Evaluating an evidence-guided reinforcement learning framework in aligning light-parameter large language models with decision-making cognition in psychiatric clinical reasoning

翻译：评估证据引导的强化学习框架在轻量参数大语言模型与精神科临床推理决策认知对齐中的应用

Xinxin Lin,Guangxin Dai,Yi Zhong,Xiang Li,Xue Xiao,Yixin Zhang,Zhengdong Wu,Yongbo Zheng,Runchuan Zhu,Ming Zhao,Huizi Yu,Shuo Wu,Jun Zhao,Lingming Hu,Yumei Wang,Ping Yin,Joey W. Y. Chan,Ngan Yin Chan,Sijing Chen,Yun Kwok Wing,Lin Lu,Xin Ma,Lizhou Fan

from arxiv, 21 pages, 8 figures

Large language models (LLMs) hold transformative potential for medical decision support yet their application in psychiatry remains constrained by hallucinations and superficial reasoning. This limitation is particularly acute in light-parameter LLMs which are essential for privacy-preserving and efficient clinical deployment. Existing training paradigms prioritize linguistic fluency over structured clinical logic and result in a fundamental misalignment with professional diagnostic cognition. Here we introduce ClinMPO, a reinforcement learning framework designed to align the internal reasoning of LLMs with professional psychiatric practice. The framework employs a specialized reward model trained independently on a dataset derived from 4,474 psychiatry journal articles and structured according to evidence-based medicine principles. We evaluated ClinMPO on a unseen subset of the benchmark designed to isolate reasoning capabilities from rote memorization. This test set comprises items where leading large-parameter LLMs consistently fail. We compared the ClinMPO-aligned light LLM performance against a cohort of 300 medical students. The ClinMPO-tuned Qwen3-8B model achieved a diagnostic accuracy of 31.4% and surpassed the human benchmark of 30.8% on these complex cases. These results demonstrate that medical evidence-guided optimization enables light-parameter LLMs to master complex reasoning tasks. Our findings suggest that explicit cognitive alignment offers a scalable pathway to reliable and safe psychiatric decision support.
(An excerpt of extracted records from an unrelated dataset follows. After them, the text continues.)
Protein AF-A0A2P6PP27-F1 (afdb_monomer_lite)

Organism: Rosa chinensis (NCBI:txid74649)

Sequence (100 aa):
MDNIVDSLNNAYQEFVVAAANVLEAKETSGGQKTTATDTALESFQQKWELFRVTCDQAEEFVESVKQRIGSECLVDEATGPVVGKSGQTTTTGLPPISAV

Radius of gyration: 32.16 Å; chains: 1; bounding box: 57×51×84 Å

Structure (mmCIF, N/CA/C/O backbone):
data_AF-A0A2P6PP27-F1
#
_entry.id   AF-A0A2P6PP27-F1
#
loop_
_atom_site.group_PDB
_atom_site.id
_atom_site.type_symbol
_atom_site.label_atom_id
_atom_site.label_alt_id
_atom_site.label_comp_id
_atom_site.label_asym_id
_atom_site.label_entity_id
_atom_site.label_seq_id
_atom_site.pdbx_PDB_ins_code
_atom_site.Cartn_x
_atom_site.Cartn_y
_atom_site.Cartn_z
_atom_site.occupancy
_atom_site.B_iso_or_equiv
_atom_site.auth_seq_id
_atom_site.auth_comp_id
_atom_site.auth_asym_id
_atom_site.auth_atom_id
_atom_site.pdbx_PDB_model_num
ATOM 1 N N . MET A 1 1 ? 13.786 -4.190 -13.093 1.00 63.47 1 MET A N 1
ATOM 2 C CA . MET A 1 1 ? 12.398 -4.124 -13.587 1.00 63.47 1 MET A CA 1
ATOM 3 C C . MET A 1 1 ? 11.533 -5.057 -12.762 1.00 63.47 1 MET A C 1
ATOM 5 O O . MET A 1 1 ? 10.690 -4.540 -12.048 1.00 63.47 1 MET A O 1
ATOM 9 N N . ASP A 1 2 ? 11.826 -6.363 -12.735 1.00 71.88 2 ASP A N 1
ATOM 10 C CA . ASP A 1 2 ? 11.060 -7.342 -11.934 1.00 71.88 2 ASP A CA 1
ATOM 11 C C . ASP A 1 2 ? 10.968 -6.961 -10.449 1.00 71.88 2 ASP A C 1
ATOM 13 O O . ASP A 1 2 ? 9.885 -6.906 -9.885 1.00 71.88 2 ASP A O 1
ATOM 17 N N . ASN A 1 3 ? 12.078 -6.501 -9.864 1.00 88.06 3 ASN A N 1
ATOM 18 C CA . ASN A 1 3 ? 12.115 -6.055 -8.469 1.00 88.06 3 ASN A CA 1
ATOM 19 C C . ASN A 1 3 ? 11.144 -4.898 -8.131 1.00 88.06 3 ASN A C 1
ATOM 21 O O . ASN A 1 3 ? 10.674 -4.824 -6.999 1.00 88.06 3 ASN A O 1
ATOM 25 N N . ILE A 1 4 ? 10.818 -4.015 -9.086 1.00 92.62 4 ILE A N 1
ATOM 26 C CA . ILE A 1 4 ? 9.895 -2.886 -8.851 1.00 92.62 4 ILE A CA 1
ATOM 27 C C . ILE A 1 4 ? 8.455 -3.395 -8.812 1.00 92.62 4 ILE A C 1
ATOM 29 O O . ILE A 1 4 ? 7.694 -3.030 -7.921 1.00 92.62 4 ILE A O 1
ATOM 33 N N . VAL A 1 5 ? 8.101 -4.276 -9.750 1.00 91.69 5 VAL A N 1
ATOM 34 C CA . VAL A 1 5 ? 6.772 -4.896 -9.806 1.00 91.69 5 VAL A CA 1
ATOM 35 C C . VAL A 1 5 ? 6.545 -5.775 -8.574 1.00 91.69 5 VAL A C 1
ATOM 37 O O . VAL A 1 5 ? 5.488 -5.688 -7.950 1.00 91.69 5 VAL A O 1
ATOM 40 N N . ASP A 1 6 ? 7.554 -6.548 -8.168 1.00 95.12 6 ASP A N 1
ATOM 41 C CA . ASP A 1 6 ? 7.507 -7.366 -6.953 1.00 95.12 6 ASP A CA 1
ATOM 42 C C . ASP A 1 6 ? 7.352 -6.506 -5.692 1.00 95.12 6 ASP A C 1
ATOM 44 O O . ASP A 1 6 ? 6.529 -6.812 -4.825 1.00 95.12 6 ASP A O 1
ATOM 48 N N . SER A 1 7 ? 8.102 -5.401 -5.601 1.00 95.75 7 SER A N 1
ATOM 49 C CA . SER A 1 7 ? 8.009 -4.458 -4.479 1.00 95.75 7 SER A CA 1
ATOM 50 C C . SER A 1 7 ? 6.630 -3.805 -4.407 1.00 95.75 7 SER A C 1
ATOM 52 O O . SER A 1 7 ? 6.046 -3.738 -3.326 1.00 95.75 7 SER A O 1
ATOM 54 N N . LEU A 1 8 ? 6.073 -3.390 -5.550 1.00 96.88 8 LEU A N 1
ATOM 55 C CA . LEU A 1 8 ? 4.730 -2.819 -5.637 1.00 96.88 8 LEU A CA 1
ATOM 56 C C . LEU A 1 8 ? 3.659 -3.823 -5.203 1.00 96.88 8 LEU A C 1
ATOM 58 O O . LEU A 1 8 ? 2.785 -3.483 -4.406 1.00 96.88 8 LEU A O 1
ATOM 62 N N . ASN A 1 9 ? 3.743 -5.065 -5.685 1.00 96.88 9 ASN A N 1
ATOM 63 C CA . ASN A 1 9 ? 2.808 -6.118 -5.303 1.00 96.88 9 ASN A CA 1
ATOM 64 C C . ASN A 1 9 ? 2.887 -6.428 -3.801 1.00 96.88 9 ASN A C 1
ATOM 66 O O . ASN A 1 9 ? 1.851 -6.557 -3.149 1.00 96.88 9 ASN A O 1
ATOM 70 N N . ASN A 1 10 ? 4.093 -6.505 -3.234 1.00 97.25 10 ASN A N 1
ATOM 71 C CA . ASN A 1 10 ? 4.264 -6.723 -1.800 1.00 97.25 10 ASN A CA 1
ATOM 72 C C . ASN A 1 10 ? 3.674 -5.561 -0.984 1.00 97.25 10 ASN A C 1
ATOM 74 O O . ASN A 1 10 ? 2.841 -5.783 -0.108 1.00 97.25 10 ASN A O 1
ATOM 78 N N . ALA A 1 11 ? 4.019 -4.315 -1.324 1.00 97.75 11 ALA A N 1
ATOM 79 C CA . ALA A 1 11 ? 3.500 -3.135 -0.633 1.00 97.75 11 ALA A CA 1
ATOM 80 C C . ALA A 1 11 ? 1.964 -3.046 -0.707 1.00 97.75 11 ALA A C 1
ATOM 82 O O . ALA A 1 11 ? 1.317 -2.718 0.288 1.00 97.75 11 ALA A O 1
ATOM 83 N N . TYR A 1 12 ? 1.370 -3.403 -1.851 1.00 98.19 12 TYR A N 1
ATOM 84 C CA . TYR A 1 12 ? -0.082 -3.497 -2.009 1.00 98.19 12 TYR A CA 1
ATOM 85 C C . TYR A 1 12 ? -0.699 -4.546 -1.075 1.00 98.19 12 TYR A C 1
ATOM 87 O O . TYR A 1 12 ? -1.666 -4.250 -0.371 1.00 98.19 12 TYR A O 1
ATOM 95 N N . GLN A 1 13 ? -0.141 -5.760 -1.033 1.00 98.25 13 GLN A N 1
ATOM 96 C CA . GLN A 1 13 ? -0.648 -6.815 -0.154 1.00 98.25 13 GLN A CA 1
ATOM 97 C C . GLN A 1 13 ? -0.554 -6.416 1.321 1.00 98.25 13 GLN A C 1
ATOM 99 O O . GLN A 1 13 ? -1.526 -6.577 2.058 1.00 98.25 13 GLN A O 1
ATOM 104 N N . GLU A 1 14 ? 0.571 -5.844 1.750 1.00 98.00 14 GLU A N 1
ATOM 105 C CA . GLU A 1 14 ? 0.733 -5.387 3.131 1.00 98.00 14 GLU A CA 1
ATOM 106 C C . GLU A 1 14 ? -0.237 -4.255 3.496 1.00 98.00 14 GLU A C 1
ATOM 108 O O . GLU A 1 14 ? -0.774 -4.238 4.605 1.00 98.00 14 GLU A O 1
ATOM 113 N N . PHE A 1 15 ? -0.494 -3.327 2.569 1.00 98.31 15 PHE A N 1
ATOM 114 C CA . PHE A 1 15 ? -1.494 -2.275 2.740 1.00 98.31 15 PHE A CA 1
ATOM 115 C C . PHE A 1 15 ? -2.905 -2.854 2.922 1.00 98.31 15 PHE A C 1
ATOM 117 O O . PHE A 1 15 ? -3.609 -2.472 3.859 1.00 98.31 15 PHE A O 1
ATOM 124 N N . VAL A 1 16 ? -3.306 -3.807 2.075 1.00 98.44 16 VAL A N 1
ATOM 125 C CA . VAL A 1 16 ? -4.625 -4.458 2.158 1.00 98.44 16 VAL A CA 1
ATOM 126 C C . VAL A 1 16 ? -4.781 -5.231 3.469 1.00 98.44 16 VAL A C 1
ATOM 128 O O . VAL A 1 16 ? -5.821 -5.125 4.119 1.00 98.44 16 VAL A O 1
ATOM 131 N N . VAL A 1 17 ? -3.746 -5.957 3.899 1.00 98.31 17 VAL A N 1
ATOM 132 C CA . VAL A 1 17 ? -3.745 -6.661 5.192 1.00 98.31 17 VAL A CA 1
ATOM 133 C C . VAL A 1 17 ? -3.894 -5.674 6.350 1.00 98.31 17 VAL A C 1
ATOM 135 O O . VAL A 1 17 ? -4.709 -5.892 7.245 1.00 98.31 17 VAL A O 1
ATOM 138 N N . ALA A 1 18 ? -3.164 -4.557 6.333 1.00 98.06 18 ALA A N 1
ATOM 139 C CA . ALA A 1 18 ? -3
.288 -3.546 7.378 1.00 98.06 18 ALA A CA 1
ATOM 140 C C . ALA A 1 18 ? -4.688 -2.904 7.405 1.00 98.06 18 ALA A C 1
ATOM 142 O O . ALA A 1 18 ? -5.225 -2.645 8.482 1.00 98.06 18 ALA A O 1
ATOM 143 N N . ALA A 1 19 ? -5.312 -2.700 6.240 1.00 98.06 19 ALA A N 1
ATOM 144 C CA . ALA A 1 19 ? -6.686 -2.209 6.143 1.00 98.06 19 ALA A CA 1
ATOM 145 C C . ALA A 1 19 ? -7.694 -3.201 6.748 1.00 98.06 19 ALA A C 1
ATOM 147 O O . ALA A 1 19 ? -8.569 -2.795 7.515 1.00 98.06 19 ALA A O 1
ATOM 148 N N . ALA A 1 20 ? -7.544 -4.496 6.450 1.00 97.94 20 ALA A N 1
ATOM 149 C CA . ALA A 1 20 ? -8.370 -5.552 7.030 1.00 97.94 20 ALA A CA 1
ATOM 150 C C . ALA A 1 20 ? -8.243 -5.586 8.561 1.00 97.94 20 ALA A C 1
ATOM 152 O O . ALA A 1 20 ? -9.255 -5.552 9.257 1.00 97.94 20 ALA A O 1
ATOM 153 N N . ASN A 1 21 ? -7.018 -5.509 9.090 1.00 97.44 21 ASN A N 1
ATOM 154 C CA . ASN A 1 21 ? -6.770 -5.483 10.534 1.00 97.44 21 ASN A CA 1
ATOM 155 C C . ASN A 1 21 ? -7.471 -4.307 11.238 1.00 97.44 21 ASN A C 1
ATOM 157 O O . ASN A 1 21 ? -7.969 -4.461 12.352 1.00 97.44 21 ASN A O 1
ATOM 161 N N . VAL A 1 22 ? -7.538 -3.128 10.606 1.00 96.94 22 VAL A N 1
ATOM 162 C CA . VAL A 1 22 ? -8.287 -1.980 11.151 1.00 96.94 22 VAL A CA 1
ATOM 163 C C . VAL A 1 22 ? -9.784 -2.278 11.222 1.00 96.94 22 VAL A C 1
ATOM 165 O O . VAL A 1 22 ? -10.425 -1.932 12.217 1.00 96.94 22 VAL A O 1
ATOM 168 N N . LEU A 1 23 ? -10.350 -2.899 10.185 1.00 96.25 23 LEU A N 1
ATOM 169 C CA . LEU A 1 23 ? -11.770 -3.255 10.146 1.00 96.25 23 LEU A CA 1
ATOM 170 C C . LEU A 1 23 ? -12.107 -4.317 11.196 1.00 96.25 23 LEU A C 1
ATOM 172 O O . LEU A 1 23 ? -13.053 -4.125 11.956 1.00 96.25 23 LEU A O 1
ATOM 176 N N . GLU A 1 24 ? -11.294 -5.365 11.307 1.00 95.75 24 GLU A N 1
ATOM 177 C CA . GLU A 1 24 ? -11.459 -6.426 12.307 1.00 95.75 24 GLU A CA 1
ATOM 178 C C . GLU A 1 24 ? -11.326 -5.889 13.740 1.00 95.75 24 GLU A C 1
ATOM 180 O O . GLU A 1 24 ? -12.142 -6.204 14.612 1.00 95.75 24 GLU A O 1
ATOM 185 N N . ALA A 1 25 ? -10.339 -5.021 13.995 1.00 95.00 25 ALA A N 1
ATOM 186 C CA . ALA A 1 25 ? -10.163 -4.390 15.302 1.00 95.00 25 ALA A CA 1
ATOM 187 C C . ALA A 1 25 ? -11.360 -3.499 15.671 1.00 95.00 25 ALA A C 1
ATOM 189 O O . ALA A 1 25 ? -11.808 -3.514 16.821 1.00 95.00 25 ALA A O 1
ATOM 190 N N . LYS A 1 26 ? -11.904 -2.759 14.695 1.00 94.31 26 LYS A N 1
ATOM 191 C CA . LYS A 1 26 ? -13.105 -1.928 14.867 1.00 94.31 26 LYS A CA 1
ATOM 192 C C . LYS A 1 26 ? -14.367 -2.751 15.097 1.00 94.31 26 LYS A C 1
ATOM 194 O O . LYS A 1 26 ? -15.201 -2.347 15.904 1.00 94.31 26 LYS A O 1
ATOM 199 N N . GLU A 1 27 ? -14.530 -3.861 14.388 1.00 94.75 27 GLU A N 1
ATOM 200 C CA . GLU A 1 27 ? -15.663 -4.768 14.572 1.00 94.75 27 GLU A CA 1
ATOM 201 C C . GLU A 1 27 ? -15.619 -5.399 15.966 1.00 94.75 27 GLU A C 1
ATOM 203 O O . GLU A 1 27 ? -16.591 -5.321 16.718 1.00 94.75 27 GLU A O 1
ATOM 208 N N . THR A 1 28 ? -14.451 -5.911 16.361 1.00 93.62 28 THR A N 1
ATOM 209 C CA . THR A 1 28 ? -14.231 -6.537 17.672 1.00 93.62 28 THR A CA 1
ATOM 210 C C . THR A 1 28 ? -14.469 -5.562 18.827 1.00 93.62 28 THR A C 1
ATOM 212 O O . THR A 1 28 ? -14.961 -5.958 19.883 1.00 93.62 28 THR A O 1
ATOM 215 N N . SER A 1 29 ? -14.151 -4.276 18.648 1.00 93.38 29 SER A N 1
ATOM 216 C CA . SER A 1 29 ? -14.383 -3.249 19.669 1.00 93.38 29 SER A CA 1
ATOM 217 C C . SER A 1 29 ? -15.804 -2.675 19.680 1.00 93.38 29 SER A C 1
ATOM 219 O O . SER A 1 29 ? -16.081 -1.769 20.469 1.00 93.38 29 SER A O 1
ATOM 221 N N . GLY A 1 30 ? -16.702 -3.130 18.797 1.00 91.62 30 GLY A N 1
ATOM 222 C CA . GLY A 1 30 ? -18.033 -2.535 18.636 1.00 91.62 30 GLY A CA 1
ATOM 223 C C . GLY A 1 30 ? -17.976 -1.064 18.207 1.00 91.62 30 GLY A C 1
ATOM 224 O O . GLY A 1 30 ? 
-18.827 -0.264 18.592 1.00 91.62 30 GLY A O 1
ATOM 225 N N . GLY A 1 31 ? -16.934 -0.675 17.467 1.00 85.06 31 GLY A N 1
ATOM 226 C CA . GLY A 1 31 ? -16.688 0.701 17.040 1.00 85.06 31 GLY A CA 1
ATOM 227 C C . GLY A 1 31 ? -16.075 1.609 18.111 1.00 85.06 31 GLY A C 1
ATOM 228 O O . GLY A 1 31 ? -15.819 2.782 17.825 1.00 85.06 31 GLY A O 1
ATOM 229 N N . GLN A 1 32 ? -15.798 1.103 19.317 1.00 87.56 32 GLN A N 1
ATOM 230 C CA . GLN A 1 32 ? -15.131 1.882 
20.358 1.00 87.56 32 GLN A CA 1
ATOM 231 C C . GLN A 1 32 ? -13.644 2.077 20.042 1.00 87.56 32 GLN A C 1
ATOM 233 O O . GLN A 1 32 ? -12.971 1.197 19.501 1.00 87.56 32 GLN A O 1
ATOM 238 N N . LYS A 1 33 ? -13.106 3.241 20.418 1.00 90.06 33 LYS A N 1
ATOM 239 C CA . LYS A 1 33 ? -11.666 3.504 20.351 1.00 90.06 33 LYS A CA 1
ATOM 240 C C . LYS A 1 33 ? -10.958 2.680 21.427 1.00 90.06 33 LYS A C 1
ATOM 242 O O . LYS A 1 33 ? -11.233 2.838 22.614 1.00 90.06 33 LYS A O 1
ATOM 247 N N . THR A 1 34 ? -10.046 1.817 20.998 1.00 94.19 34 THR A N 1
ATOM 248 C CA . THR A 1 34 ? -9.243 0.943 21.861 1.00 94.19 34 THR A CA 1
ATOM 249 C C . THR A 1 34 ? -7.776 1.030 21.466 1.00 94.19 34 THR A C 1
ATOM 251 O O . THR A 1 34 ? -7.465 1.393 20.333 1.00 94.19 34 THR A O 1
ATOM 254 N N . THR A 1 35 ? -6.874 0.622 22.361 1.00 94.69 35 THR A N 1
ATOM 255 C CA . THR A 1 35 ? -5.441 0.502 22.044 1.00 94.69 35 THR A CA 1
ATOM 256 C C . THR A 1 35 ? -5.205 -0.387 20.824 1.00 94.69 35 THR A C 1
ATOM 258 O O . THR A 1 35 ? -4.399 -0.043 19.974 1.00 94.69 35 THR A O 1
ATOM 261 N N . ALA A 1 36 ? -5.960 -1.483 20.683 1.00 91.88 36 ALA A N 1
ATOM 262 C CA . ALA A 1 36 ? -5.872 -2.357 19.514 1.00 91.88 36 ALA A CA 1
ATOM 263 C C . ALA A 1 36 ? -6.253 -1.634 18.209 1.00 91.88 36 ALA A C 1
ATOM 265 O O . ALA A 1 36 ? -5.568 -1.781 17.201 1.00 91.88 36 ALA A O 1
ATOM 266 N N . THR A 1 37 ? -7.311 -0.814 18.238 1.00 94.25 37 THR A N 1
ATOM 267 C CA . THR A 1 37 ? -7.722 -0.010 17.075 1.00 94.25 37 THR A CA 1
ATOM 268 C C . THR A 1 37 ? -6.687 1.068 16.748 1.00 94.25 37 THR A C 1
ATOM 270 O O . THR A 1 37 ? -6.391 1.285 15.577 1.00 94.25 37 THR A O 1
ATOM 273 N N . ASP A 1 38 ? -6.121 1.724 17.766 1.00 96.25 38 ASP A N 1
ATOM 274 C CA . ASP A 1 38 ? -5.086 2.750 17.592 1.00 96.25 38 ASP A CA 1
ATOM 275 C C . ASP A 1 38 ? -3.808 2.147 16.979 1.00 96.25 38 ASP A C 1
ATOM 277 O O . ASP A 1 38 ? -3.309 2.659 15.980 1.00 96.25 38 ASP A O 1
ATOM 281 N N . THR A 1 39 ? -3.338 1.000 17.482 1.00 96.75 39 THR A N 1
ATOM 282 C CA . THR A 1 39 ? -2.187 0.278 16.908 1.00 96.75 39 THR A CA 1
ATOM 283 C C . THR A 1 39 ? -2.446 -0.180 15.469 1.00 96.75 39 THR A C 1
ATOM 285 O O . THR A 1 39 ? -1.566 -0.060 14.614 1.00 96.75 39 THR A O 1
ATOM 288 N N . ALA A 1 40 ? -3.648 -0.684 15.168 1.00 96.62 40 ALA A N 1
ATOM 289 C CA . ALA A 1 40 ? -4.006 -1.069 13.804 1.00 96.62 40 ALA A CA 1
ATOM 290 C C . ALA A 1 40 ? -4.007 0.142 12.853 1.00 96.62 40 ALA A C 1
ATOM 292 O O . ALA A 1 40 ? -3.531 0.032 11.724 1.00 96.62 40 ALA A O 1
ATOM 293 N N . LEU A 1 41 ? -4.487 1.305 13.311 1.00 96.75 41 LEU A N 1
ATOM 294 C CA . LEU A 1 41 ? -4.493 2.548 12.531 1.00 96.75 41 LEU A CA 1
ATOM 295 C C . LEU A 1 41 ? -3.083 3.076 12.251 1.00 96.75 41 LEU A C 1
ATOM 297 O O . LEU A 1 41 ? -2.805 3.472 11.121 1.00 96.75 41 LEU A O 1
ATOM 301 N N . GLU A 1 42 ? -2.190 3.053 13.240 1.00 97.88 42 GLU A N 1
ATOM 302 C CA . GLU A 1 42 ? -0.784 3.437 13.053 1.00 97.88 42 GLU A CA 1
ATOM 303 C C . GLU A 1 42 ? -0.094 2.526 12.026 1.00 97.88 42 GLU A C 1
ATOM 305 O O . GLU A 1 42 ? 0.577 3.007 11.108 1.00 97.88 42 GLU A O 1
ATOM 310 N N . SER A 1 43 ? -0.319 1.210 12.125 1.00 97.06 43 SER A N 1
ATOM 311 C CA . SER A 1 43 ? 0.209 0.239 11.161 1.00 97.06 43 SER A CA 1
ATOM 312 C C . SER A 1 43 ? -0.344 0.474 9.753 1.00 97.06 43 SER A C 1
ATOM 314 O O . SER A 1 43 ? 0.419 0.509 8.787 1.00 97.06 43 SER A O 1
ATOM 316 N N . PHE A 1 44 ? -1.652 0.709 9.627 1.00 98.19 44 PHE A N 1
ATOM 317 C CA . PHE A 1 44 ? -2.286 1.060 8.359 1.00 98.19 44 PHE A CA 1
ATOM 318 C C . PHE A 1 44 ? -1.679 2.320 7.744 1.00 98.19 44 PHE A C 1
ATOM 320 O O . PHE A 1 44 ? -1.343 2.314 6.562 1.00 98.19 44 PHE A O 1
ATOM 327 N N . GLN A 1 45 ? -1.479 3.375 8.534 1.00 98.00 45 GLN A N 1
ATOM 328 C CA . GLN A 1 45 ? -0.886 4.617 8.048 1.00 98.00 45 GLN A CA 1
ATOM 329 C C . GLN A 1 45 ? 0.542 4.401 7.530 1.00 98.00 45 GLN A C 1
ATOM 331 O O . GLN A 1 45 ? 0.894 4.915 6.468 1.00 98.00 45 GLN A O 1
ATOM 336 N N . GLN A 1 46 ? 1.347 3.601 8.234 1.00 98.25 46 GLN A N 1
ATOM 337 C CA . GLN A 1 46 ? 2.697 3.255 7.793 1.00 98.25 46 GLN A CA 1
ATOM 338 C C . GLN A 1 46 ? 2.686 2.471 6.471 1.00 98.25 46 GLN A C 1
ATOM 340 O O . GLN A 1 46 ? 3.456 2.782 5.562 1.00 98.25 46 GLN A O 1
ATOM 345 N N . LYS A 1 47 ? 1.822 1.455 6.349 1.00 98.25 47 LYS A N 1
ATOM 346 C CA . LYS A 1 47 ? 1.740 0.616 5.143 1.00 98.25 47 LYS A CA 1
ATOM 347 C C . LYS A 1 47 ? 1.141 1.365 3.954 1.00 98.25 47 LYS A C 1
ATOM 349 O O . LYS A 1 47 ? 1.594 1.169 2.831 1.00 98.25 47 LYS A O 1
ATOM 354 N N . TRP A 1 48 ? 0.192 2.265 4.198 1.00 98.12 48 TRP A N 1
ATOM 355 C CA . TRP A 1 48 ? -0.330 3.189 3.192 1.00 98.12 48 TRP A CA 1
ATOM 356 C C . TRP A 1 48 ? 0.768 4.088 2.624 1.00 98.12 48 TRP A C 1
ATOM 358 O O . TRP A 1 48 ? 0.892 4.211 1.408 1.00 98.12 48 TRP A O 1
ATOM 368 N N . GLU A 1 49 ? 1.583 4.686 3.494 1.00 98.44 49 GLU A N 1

翻译：大语言模型（LLM）在医疗决策支持领域具有变革性潜力，但其在精神病学中的应用仍受限于幻觉问题与浅层推理。这一局限在轻量参数大语言模型中尤为突出，而此类模型对于保护隐私和实现高效临床部署至关重要。现有训练范式优先考虑语言流畅性而非结构化临床逻辑，导致模型与专业诊断认知存在根本性错位。本文提出ClinMPO强化学习框架，旨在将大语言模型的内部推理过程与专业精神病学实践对齐。该框架采用经独立训练的专用奖励模型，其训练数据集源自4,474篇精神病学期刊论文，并依据循证医学原则进行结构化构建。我们在专为分离推理能力与机械记忆而设计的基准测试未见过子集上评估ClinMPO，该测试集包含主流大参数大语言模型持续失败的案例。我们将ClinMPO对齐的轻量化大语言模型与300名医学生群体进行性能比较。经ClinMPO调优的Qwen3-8B模型在这些复杂案例中实现了31.4%的诊断准确率，超越了30.8%的人类基准。结果表明，医学证据引导的优化能使轻量参数大语言模型掌握复杂推理任务。我们的研究提示，显式认知对齐为实现可靠且安全的精神病学决策支持提供了可扩展路径。